Different methods are used for the generation of climate change scenarios. In this study, general circulation models were used to simulate climate change. These models are three-dimensional and based on physical and mathematical relations. First, tributary models were simulated; then, all the tributary models of oceans and atmosphere were combined. One of the weaknesses of these models is related to the large scale of computational cells in the temporal and spatial domains. Thus, the associated variables did not have sufficient accuracy for simulating climate change. Different methods, such as the LARS-WG model, were used to downscale computational cells. Additionally, emission scenario A₁B and the HAD-CM3 model were selected to simulate climate change. The A₁B scenario considered rapid future economic and population growth. Specifically, maximum population growth occurs in the current half-century, and the population increase will then decelerate. Additionally, technological advancements will rapidly occur in the future period. A previous study of climate change in the Aidoghmoush basin showed that the A₁B scenario and HAD-CM3 model exhibited good performance compared to other models and scenarios. Ashofteh et al. [34] investigated the uncertainty of different climate models and computed the weights of the different climate change models and scenario models presented. They found that the HAD-CM3 model and A₁B scenario had the highest weights and lowest uncertainty for computations of temperature and precipitation. Additionally, other previous studies in the basin found that the HAD-CM3 model and A₁B scenario yielded the best results among various models and scenarios [24,34].

Two significant steps should be carried out to set up the LARS-WG model considering future periods with downscaling of the GCM data. The first step is to create a data file that defines the estimated behavior of the historical climatic parameters during particular previous periods (*.wg). The second step is to adapt to the selected climate change scenario (*.sta). To complete this step, the three different climate parameters—precipitation, temperature, and radiation—should be computed utilizing Atmosphere-Ocean General Circulation Model (AOGCM) and considering the following features:

-

Once all of the above parameter data files have been completed using (*.sce), all the required data are ready to use the LARS-WG model;

-

The average monthly rate of changes of wet and dry events;

-

Rate of change of the average monthly precipitation considering the long-term period;

-

Rate of change of the daily temperature (fluctuations) considering the long-term period;

-

The absolute difference of maximum and minimum monthly average temperature;

-

Absolute change of the monthly average radiation (long-term).

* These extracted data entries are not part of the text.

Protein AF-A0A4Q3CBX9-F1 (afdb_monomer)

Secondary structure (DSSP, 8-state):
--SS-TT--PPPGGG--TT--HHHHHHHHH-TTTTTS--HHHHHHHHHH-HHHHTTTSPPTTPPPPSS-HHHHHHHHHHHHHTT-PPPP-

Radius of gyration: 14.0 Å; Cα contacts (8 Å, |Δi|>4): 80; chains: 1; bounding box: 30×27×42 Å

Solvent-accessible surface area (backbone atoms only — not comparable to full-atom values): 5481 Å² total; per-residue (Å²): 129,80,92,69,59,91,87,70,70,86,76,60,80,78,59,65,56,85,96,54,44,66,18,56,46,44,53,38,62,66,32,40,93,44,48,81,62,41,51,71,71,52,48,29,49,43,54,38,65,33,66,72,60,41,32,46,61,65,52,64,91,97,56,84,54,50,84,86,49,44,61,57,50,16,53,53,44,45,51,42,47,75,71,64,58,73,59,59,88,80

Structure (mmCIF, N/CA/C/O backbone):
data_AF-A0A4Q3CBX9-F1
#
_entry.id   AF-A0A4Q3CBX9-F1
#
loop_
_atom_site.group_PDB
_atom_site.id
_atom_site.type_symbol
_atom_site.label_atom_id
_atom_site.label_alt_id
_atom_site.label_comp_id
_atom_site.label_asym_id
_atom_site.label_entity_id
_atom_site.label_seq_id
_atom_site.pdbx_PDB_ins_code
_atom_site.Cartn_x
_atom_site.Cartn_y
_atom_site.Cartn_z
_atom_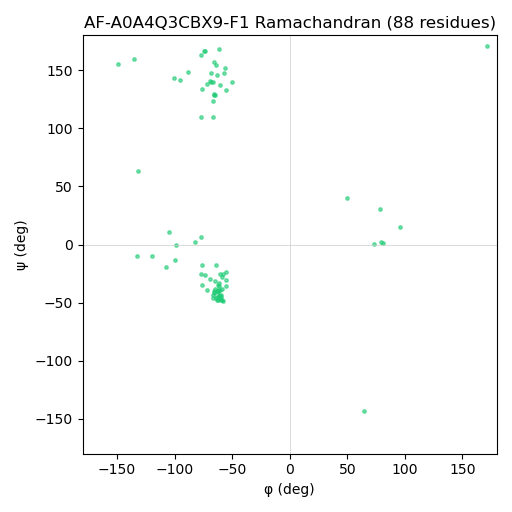site.occupancy
_atom_site.B_iso_or_equiv
_atom_site.auth_seq_id
_atom_site.auth_comp_id
_atom_site.auth_asym_id
_atom_site.auth_atom_id
_atom_site.pdbx_PDB_model_num
ATOM 1 N N . SER A 1 1 ? 2.737 0.526 -28.681 1.00 55.31 1 SER A N 1
ATOM 2 C CA . SER A 1 1 ? 1.996 0.183 -27.450 1.00 55.31 1 SER A CA 1
ATOM 3 C C . SER A 1 1 ? 2.170 1.317 -26.458 1.00 55.31 1 SER A C 1
ATOM 5 O O . SER A 1 1 ? 3.205 1.974 -26.492 1.00 55.31 1 SER A O 1
ATOM 7 N N . ILE A 1 2 ? 1.172 1.599 -25.617 1.00 56.25 2 ILE A N 1
ATOM 8 C CA . ILE A 1 2 ? 1.359 2.544 -24.507 1.00 56.25 2 ILE A CA 1
ATOM 9 C C . ILE A 1 2 ? 2.364 1.895 -23.541 1.00 56.25 2 ILE A C 1
ATOM 11 O O . ILE A 1 2 ? 2.128 0.758 -23.133 1.00 56.25 2 ILE A O 1
ATOM 15 N N . PRO A 1 3 ? 3.500 2.534 -23.213 1.00 69.81 3 PRO A N 1
ATOM 16 C CA . PRO A 1 3 ? 4.444 1.968 -22.259 1.00 69.81 3 PRO A CA 1
ATOM 17 C C . PRO A 1 3 ? 3.801 1.934 -20.866 1.00 69.81 3 PRO A C 1
ATOM 19 O O . PRO A 1 3 ? 3.578 2.975 -20.253 1.00 69.81 3 PRO A O 1
ATOM 22 N N . GLY A 1 4 ? 3.486 0.736 -20.372 1.00 80.19 4 GLY A N 1
ATOM 23 C CA . GLY A 1 4 ? 2.819 0.526 -19.088 1.00 80.19 4 GLY A CA 1
ATOM 24 C C . GLY A 1 4 ? 2.403 -0.932 -18.888 1.00 80.19 4 GLY A C 1
ATOM 25 O O . GLY A 1 4 ? 2.507 -1.745 -19.806 1.00 80.19 4 GLY A O 1
ATOM 26 N N . HIS A 1 5 ? 1.964 -1.272 -17.678 1.00 89.56 5 HIS A N 1
ATOM 27 C CA . HIS A 1 5 ? 1.374 -2.581 -17.400 1.00 89.56 5 HIS A CA 1
ATOM 28 C C . HIS A 1 5 ? 0.032 -2.725 -18.158 1.00 89.56 5 HIS A C 1
ATOM 30 O O . HIS A 1 5 ? -0.718 -1.748 -18.186 1.00 89.56 5 HIS A O 1
ATOM 36 N N . PRO A 1 6 ? -0.309 -3.892 -18.746 1.00 89.56 6 PRO A N 1
ATOM 37 C CA . PRO A 1 6 ? -1.534 -4.067 -19.543 1.00 89.56 6 PRO A CA 1
ATOM 38 C C . PRO A 1 6 ? -2.829 -3.692 -18.811 1.00 89.56 6 PRO A C 1
ATOM 40 O O . PRO A 1 6 ? -3.722 -3.103 -19.406 1.00 89.56 6 PRO A O 1
ATOM 43 N N . GLU A 1 7 ? -2.884 -3.961 -17.506 1.00 90.06 7 GLU A N 1
ATOM 44 C CA . GLU A 1 7 ? -4.040 -3.648 -16.650 1.00 90.06 7 GLU A CA 1
ATOM 45 C C . GLU A 1 7 ? -4.069 -2.192 -16.148 1.00 90.06 7 GLU A C 1
ATOM 47 O O . GLU A 1 7 ? -4.935 -1.824 -15.352 1.00 90.06 7 GLU A O 1
ATOM 52 N N . TRP A 1 8 ? -3.109 -1.346 -16.545 1.00 90.00 8 TRP A N 1
ATOM 53 C CA . TRP A 1 8 ? -3.050 0.027 -16.050 1.00 90.00 8 TRP A CA 1
ATOM 54 C C . TRP A 1 8 ? -4.258 0.845 -16.518 1.00 90.00 8 TRP A C 1
ATOM 56 O O . TRP A 1 8 ? -4.558 0.941 -17.707 1.00 90.00 8 TRP A O 1
ATOM 66 N N . HIS A 1 9 ? -4.899 1.504 -15.560 1.00 89.19 9 HIS A N 1
ATOM 67 C CA . HIS A 1 9 ? -5.930 2.508 -15.775 1.00 89.19 9 HIS A CA 1
ATOM 68 C C . HIS A 1 9 ? -5.880 3.528 -14.633 1.00 89.19 9 HIS A C 1
ATOM 70 O O . HIS A 1 9 ? -5.396 3.238 -13.536 1.00 89.19 9 HIS A O 1
ATOM 76 N N . LEU A 1 10 ? -6.362 4.747 -14.885 1.00 89.56 10 LEU A N 1
ATOM 77 C CA . LEU A 1 10 ? -6.415 5.776 -13.850 1.00 89.56 10 LEU A CA 1
ATOM 78 C C . LEU A 1 10 ? -7.398 5.361 -12.746 1.00 89.56 10 LEU A C 1
ATOM 80 O O . LEU A 1 10 ? -8.556 5.044 -13.024 1.00 89.56 10 LEU A O 1
ATOM 84 N N . ALA A 1 11 ? -6.944 5.407 -11.493 1.00 88.31 11 ALA A N 1
ATOM 85 C CA . ALA A 1 11 ? -7.795 5.116 -10.348 1.00 88.31 11 ALA A CA 1
ATOM 86 C C . ALA A 1 11 ? -8.954 6.135 -10.235 1.00 88.31 11 ALA A C 1
ATOM 88 O O . ALA A 1 11 ? -8.765 7.323 -10.520 1.00 88.31 11 ALA A O 1
ATOM 89 N N . PRO A 1 12 ? -10.150 5.719 -9.775 1.00 89.81 12 PRO A N 1
ATOM 90 C CA . PRO A 1 12 ? -11.253 6.638 -9.508 1.00 89.81 12 PRO A CA 1
ATOM 91 C C . PRO A 1 12 ? -10.861 7.743 -8.518 1.00 89.81 12 PRO A C 1
ATOM 93 O O . PRO A 1 12 ? -10.059 7.524 -7.611 1.00 89.81 12 PRO A O 1
ATOM 96 N N . ARG A 1 13 ? -11.501 8.919 -8.605 1.00 90.31 13 ARG A N 1
ATOM 97 C CA . ARG A 1 13 ? -11.207 10.061 -7.707 1.00 90.31 13 ARG A CA 1
ATOM 98 C C . ARG A 1 13 ? -11.320 9.720 -6.216 1.00 90.31 13 ARG A C 1
ATOM 100 O O . ARG A 1 13 ? -10.604 10.297 -5.406 1.00 90.31 13 ARG A O 1
ATOM 107 N N . SER A 1 14 ? -12.190 8.780 -5.848 1.00 87.94 14 SER A N 1
ATOM 108 C CA . SER A 1 14 ? -12.355 8.303 -4.468 1.00 87.94 14 SER A CA 1
ATOM 109 C C . SER A 1 14 ? -11.114 7.606 -3.897 1.00 87.94 14 SER A C 1
ATOM 111 O O . SER A 1 14 ? -11.006 7.485 -2.678 1.00 87.94 14 SER A O 1
ATOM 113 N N . MET A 1 15 ? -10.180 7.185 -4.756 1.00 90.31 15 MET A N 1
ATOM 114 C CA . MET A 1 15 ? -8.913 6.548 -4.394 1.00 90.31 15 MET A CA 1
ATOM 115 C C . MET A 1 15 ? -7.713 7.508 -4.395 1.00 90.31 15 MET A C 1
ATOM 117 O O . MET A 1 15 ? -6.617 7.083 -4.047 1.00 90.31 15 MET A O 1
ATOM 121 N N . ALA A 1 16 ? -7.888 8.794 -4.723 1.00 92.06 16 ALA A N 1
ATOM 122 C CA . ALA A 1 16 ? -6.786 9.757 -4.756 1.00 92.06 16 ALA A CA 1
ATOM 123 C C . ALA A 1 16 ? -6.110 9.915 -3.380 1.00 92.06 16 ALA A C 1
ATOM 125 O O . ALA A 1 16 ? -6.791 9.995 -2.352 1.00 92.06 16 ALA A O 1
ATOM 126 N N . TRP A 1 17 ? -4.775 9.973 -3.372 1.00 94.19 17 TRP A N 1
ATOM 127 C CA . TRP A 1 17 ? -3.949 10.199 -2.174 1.00 94.19 17 TRP A CA 1
ATOM 128 C C . TRP A 1 17 ? -3.305 11.585 -2.126 1.00 94.19 17 TRP A C 1
ATOM 130 O O . TRP A 1 17 ? -2.915 12.033 -1.053 1.00 94.19 17 TRP A O 1
ATOM 140 N N . GLU A 1 18 ? -3.203 12.275 -3.260 1.00 94.81 18 GLU A N 1
ATOM 141 C CA . GLU A 1 18 ? -2.606 13.607 -3.329 1.00 94.81 18 GLU A CA 1
ATOM 142 C C . GLU A 1 18 ? -3.293 14.579 -2.356 1.00 94.81 18 GLU A C 1
ATOM 144 O O . GLU A 1 18 ? -4.522 14.623 -2.254 1.00 94.81 18 GLU A O 1
ATOM 149 N N . GLY A 1 19 ? -2.483 15.320 -1.595 1.00 94.88 19 GLY A N 1
ATOM 150 C CA . GLY A 1 19 ? -2.950 16.254 -0.567 1.00 94.88 19 GLY A CA 1
ATOM 151 C C . GLY A 1 19 ? -3.490 15.608 0.716 1.00 94.88 19 GLY A C 1
ATOM 152 O O . GLY A 1 19 ? -3.896 16.334 1.622 1.00 94.88 19 GLY A O 1
ATOM 153 N N . LYS A 1 20 ? -3.506 14.272 0.833 1.00 95.62 20 LYS A N 1
ATOM 154 C CA . LYS A 1 20 ? -3.883 13.579 2.072 1.00 95.62 20 LYS A CA 1
ATOM 155 C C . LYS A 1 20 ? -2.676 13.365 2.976 1.00 95.62 20 LYS A C 1
ATOM 157 O O . LYS A 1 20 ? -1.559 13.141 2.520 1.00 95.62 20 LYS A O 1
ATOM 162 N N . THR A 1 21 ? -2.941 13.385 4.272 1.00 97.50 21 THR A N 1
ATOM 163 C CA . THR A 1 21 ? -1.985 12.995 5.303 1.00 97.50 21 THR A CA 1
ATOM 164 C C . THR A 1 21 ? -1.804 11.470 5.339 1.00 97.50 21 THR A C 1
ATOM 166 O O . THR A 1 21 ? -2.595 10.720 4.755 1.00 97.50 21 THR A O 1
ATOM 169 N N . LEU A 1 22 ? -0.771 10.981 6.030 1.00 96.44 22 LEU A N 1
ATOM 170 C CA . LEU A 1 22 ? -0.479 9.544 6.096 1.00 96.44 22 LEU A CA 1
ATOM 171 C C . LEU A 1 22 ? -1.576 8.769 6.839 1.00 96.44 22 LEU A C 1
ATOM 173 O O . LEU A 1 22 ? -1.976 7.690 6.398 1.00 96.44 22 LEU A O 1
ATOM 177 N N . GLY A 1 23 ? -2.109 9.333 7.921 1.00 97.69 23 GLY A N 1
ATOM 178 C CA . GLY A 1 23 ? -3.251 8.801 8.656 1.00 97.69 23 GLY A CA 1
ATOM 179 C C . GLY A 1 23 ? -4.496 8.722 7.777 1.00 97.69 23 GLY A C 1
ATOM 180 O O . GLY A 1 23 ? -5.151 7.680 7.726 1.00 97.69 23 GLY A O 1
ATOM 181 N N . ALA A 1 24 ? -4.777 9.766 6.989 1.00 96.88 24 ALA A N 1
ATOM 182 C CA . ALA A 1 24 ? -5.912 9.772 6.067 1.00 96.88 24 ALA A CA 1
ATOM 183 C C . ALA A 1 24 ? -5.782 8.724 4.946 1.00 96.88 24 ALA A C 1
ATOM 185 O O . ALA A 1 24 ? -6.781 8.102 4.573 1.00 96.88 24 ALA A O 1
ATOM 186 N N . ILE A 1 25 ? -4.573 8.507 4.415 1.00 96.81 25 ILE A N 1
ATOM 187 C CA . ILE A 1 25 ? -4.299 7.450 3.428 1.00 96.81 25 ILE A CA 1
ATOM 188 C C . ILE A 1 25 ? -4.470 6.068 4.065 1.00 96.81 25 ILE A C 1
ATOM 190 O O . ILE A 1 25 ? -5.144 5.211 3.496 1.00 96.81 25 ILE A O 1
ATOM 194 N N . CYS A 1 26 ? -3.929 5.855 5.264 1.00 97.44 26 CYS A N 1
ATOM 195 C CA . CYS A 1 26 ? -4.071 4.594 5.986 1.00 97.44 26 CYS A CA 1
ATOM 196 C C . CYS A 1 26 ? -5.544 4.240 6.243 1.00 97.44 26 CYS A C 1
ATOM 198 O O . CYS A 1 26 ? -5.988 3.136 5.918 1.00 97.44 26 CYS A O 1
ATOM 200 N N . GLU A 1 27 ? -6.340 5.192 6.740 1.00 97.06 27 GLU A N 1
ATOM 201 C CA . GLU A 1 27 ? -7.774 4.971 6.939 1.00 97.06 27 GLU A CA 1
ATOM 202 C C . GLU A 1 27 ? -8.511 4.744 5.611 1.00 97.06 27 GLU A C 1
ATOM 204 O O . GLU A 1 27 ? -9.470 3.976 5.551 1.00 97.06 27 GLU A O 1
ATOM 209 N N . GLN A 1 28 ? -8.054 5.353 4.513 1.00 96.00 28 GLN A N 1
ATOM 210 C CA . GLN A 1 28 ? -8.593 5.088 3.178 1.00 96.00 28 GLN A CA 1
ATOM 211 C C . GLN A 1 28 ? -8.317 3.667 2.687 1.00 96.00 28 GLN A C 1
ATOM 213 O O . GLN A 1 28 ? -9.216 3.045 2.128 1.00 96.00 28 GLN A O 1
ATOM 218 N N . ILE A 1 29 ? -7.110 3.144 2.906 1.00 96.19 29 ILE A N 1
ATOM 219 C CA . ILE A 1 29 ? -6.734 1.774 2.524 1.00 96.19 29 ILE A CA 1
ATOM 220 C C . ILE A 1 29 ? -7.611 0.744 3.255 1.00 96.19 29 ILE A C 1
ATOM 222 O O . ILE A 1 29 ? -7.988 -0.277 2.677 1.00 96.19 29 ILE A O 1
ATOM 226 N N . LYS A 1 30 ? -7.977 1.023 4.511 1.00 96.25 30 LYS A N 1
ATOM 227 C CA . LYS A 1 30 ? -8.832 0.159 5.344 1.00 96.25 30 LYS A CA 1
ATOM 228 C C . LYS A 1 30 ? -10.320 0.251 4.988 1.00 96.25 30 LYS A C 1
ATOM 230 O O . LYS A 1 30 ? -11.076 -0.686 5.247 1.00 96.25 30 LYS A O 1
ATOM 235 N N . ASP A 1 31 ? -10.757 1.372 4.422 1.00 96.38 31 ASP A N 1
ATOM 236 C CA . ASP A 1 31 ? -12.163 1.629 4.129 1.00 96.38 31 ASP A CA 1
ATOM 237 C C . ASP A 1 31 ? -12.636 0.869 2.883 1.00 96.38 31 ASP A C 1
ATOM 239 O O . ASP A 1 31 ? -12.324 1.216 1.741 1.00 96.38 31 ASP A O 1
ATOM 243 N N . ARG A 1 32 ? -13.490 -0.136 3.105 1.00 95.56 32 ARG A N 1
ATOM 244 C CA . ARG A 1 32 ? -14.052 -0.989 2.048 1.00 95.56 32 ARG A CA 1
ATOM 245 C C . ARG A 1 32 ? -14.826 -0.218 0.978 1.00 95.56 32 ARG A C 1
ATOM 247 O O . ARG A 1 32 ? -14.918 -0.685 -0.155 1.00 95.56 32 ARG A O 1
ATOM 254 N N . LYS A 1 33 ? -15.362 0.965 1.295 1.00 93.75 33 LYS A N 1
ATOM 255 C CA . LYS A 1 33 ? -16.064 1.819 0.322 1.00 93.75 33 LYS A CA 1
ATOM 256 C C . LYS A 1 33 ? -15.106 2.557 -0.613 1.00 93.75 33 LYS A C 1
ATOM 258 O O . LYS A 1 33 ? -15.534 3.043 -1.656 1.00 93.75 33 LYS A O 1
ATOM 263 N N . ARG A 1 34 ? -13.825 2.655 -0.246 1.00 92.88 34 ARG A N 1
ATOM 264 C CA . ARG A 1 34 ? -12.801 3.417 -0.976 1.00 92.88 34 ARG A CA 1
ATOM 265 C C . ARG A 1 34 ? -11.627 2.572 -1.466 1.00 92.88 34 ARG A C 1
ATOM 267 O O . ARG A 1 34 ? -10.864 3.069 -2.280 1.00 92.88 34 ARG A O 1
ATOM 274 N N . ASN A 1 35 ? -11.504 1.311 -1.052 1.00 94.31 35 ASN A N 1
ATOM 275 C CA . ASN A 1 35 ? -10.415 0.409 -1.456 1.00 94.31 35 ASN A CA 1
ATOM 276 C C . ASN A 1 35 ? -10.830 -0.670 -2.486 1.00 94.31 35 ASN A C 1
ATOM 278 O O . ASN A 1 35 ? -10.099 -1.633 -2.714 1.00 94.31 35 ASN A O 1
ATOM 282 N N . GLY A 1 36 ? -12.028 -0.547 -3.073 1.00 91.06 36 GLY A N 1
ATOM 283 C CA . GLY A 1 36 ? -12.578 -1.556 -3.985 1.00 91.06 36 GLY A CA 1
ATOM 284 C C . GLY A 1 36 ? -13.162 -2.784 -3.274 1.00 91.06 36 GLY A C 1
ATOM 285 O O . GLY A 1 36 ? -13.105 -3.888 -3.809 1.00 91.06 36 GLY A O 1
ATOM 286 N N . GLY A 1 37 ? -13.695 -2.613 -2.059 1.00 95.00 37 GLY A N 1
ATOM 287 C CA . GLY A 1 37 ? -14.399 -3.657 -1.306 1.00 95.00 37 GLY A CA 1
ATOM 288 C C . GLY A 1 37 ? -13.508 -4.656 -0.561 1.00 95.00 37 GLY A C 1
ATOM 289 O O . GLY A 1 37 ? -14.044 -5.556 0.102 1.00 95.00 37 GLY A O 1
ATOM 290 N N . LYS A 1 38 ? -12.181 -4.498 -0.633 1.00 97.06 38 LYS A N 1
ATOM 291 C CA . LYS A 1 38 ? 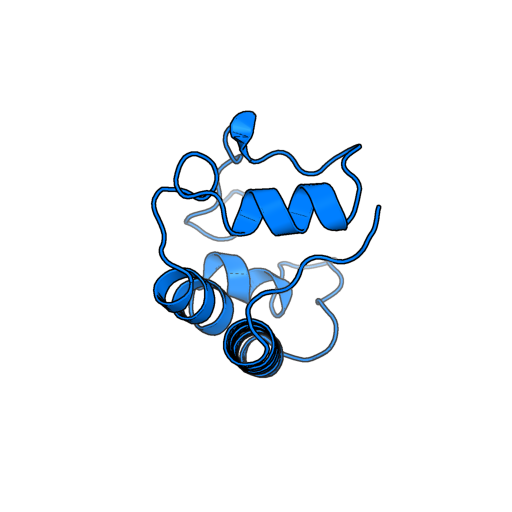-11.194 -5.466 -0.141 1.00 97.06 38 LYS A CA 1
ATOM 292 C C . LYS A 1 38 ? -11.135 -5.514 1.385 1.00 97.06 38 LYS A C 1
ATOM 294 O O . LYS A 1 38 ? -11.142 -4.484 2.059 1.00 97.06 38 LYS A O 1
ATOM 299 N N . THR A 1 39 ? -11.045 -6.719 1.936 1.00 98.44 39 THR A N 1
ATOM 300 C CA . THR A 1 39 ? -10.653 -6.941 3.336 1.00 98.44 39 THR A CA 1
ATOM 301 C C . THR A 1 39 ? -9.150 -6.714 3.517 1.00 98.44 39 THR A C 1
ATOM 303 O O . THR A 1 39 ? -8.403 -6.691 2.542 1.00 98.44 39 THR A O 1
ATOM 306 N N . LEU A 1 40 ? -8.669 -6.606 4.760 1.00 98.25 40 LEU A N 1
ATOM 307 C CA . LEU A 1 40 ? -7.228 -6.484 5.027 1.00 98.25 40 LEU A CA 1
ATOM 308 C C . LEU A 1 40 ? -6.423 -7.679 4.492 1.00 98.25 40 LEU A C 1
ATOM 310 O O . LEU A 1 40 ? -5.354 -7.485 3.925 1.00 98.25 40 LEU A O 1
ATOM 314 N N . ALA A 1 41 ? -6.957 -8.899 4.591 1.00 98.12 41 ALA A N 1
ATOM 315 C CA . ALA A 1 41 ? -6.315 -10.078 4.010 1.00 98.12 41 ALA A CA 1
ATOM 316 C C . ALA A 1 41 ? -6.204 -9.973 2.477 1.00 98.12 41 ALA A C 1
ATOM 318 O O . ALA A 1 41 ? -5.163 -10.279 1.907 1.00 98.12 41 ALA A O 1
ATOM 319 N N . GLN A 1 42 ? -7.248 -9.470 1.812 1.00 98.56 42 GLN A N 1
ATOM 320 C CA . GLN A 1 42 ? -7.219 -9.228 0.367 1.00 98.56 42 GLN A CA 1
ATOM 321 C C . GLN A 1 42 ? -6.284 -8.073 -0.020 1.00 98.56 42 GLN A C 1
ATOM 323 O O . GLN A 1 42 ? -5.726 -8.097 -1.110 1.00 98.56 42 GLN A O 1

The LARS-WG model can be used to produce daily values of maximum and minimum temperature, precipitation, and radiation, or the number of sunny hours. The first version of this model was used to evaluate agricultural risk [35]. The Markov chain is used for modelling precipitation in the LARS-WG model. LARS-WG uses complex statistical distributions to predict meteorological variables. Specifically, the LARS-WG model receives climate data from the climate model (HAD-CM3); then, the specific scenario for each network in the HAD-CM3 model is considered. A model run requires information from the previous, or base period. This climate change information for the basin and the input from the HAD-CM3 model are subsequently used to simulate climate change conditions for future periods. Thus, the LARS-WG model is considered a black box model [36,37,38].

Main variables in these models are the numbers of wet and dry days and daily precipitation; associated distances are divided equally in the empirical distributions. Radiation in this model is simulated independently from temperature. The amount of precipitation in the current month is based on the semi-empirical distribution in the current month, which is independent of the wetness series, or the amount of precipitation from the previous day. A Fourier series is used for temperature prediction. Maximum and minimum temperatures are simulated based on a random process with average and daily deviations that are dependent on the given conditions, such as dry or wet conditions.

Generation of data is based on three steps. (1) First, the data from a general circulation model, such as HAD-CM3, are extracted; then, a scenario for each network in the HAD-CM3 model is defined. (2) Performance of LARS-WG is evaluated based on the condition of climate change in a base period or past periods. (3) The model is used to predict climate change conditions for future periods. Additionally, the following indices are used to assess model accuracy in the prediction of maximum and minimum temperatures and precipitation:

$$R^2=\frac{{\left[{{\displaystyle \sum }}_{i=1}^n\left(X_i-\stackrel{-}{X}\right)\left(Y_i-\stackrel{-}{Y}\right)\right]}^2}{{{\displaystyle \sum }}_{i=1}^n\left(X_i-\stackrel{-}{X}\right){{\displaystyle \sum }}_{i=1}^n{\left(Y_i-\stackrel{-}{Y}\right)}^2}$$

(8)

$$RMSE=\sqrt{\frac{{{\displaystyle \sum }}_{i=1}^n{\left(X_i-Y_i\right)}^2}{n}}$$

(9)

$$MBE=\frac{{{\displaystyle \sum }}_{i=1}^n\left(X_i-Y_i\right)}{n}$$

(10)

where R² is the coefficient of determination, RMSE is the root mean square error, MBE is the mean absolute error, X is the simulated value, Y is the observed value, $\overline{X}$ and $\overline{Y}$. The mean value for simulated and observed and n is the number of values.

2.3. IHACRES Model

The IHACRES runoff-precipitation model is a conceptual and lumped model. Previous studies have shown that the IHACRES model requires fewer inputs and is mathematically more straightforward than other hydrological models [24,34]. Additionally, an investigation of the uncertainty associated with runoff simulation based on different hydrological models showed that the uncertainty of the IHACRES model is comparable to that of other hydrological models [24,29,39].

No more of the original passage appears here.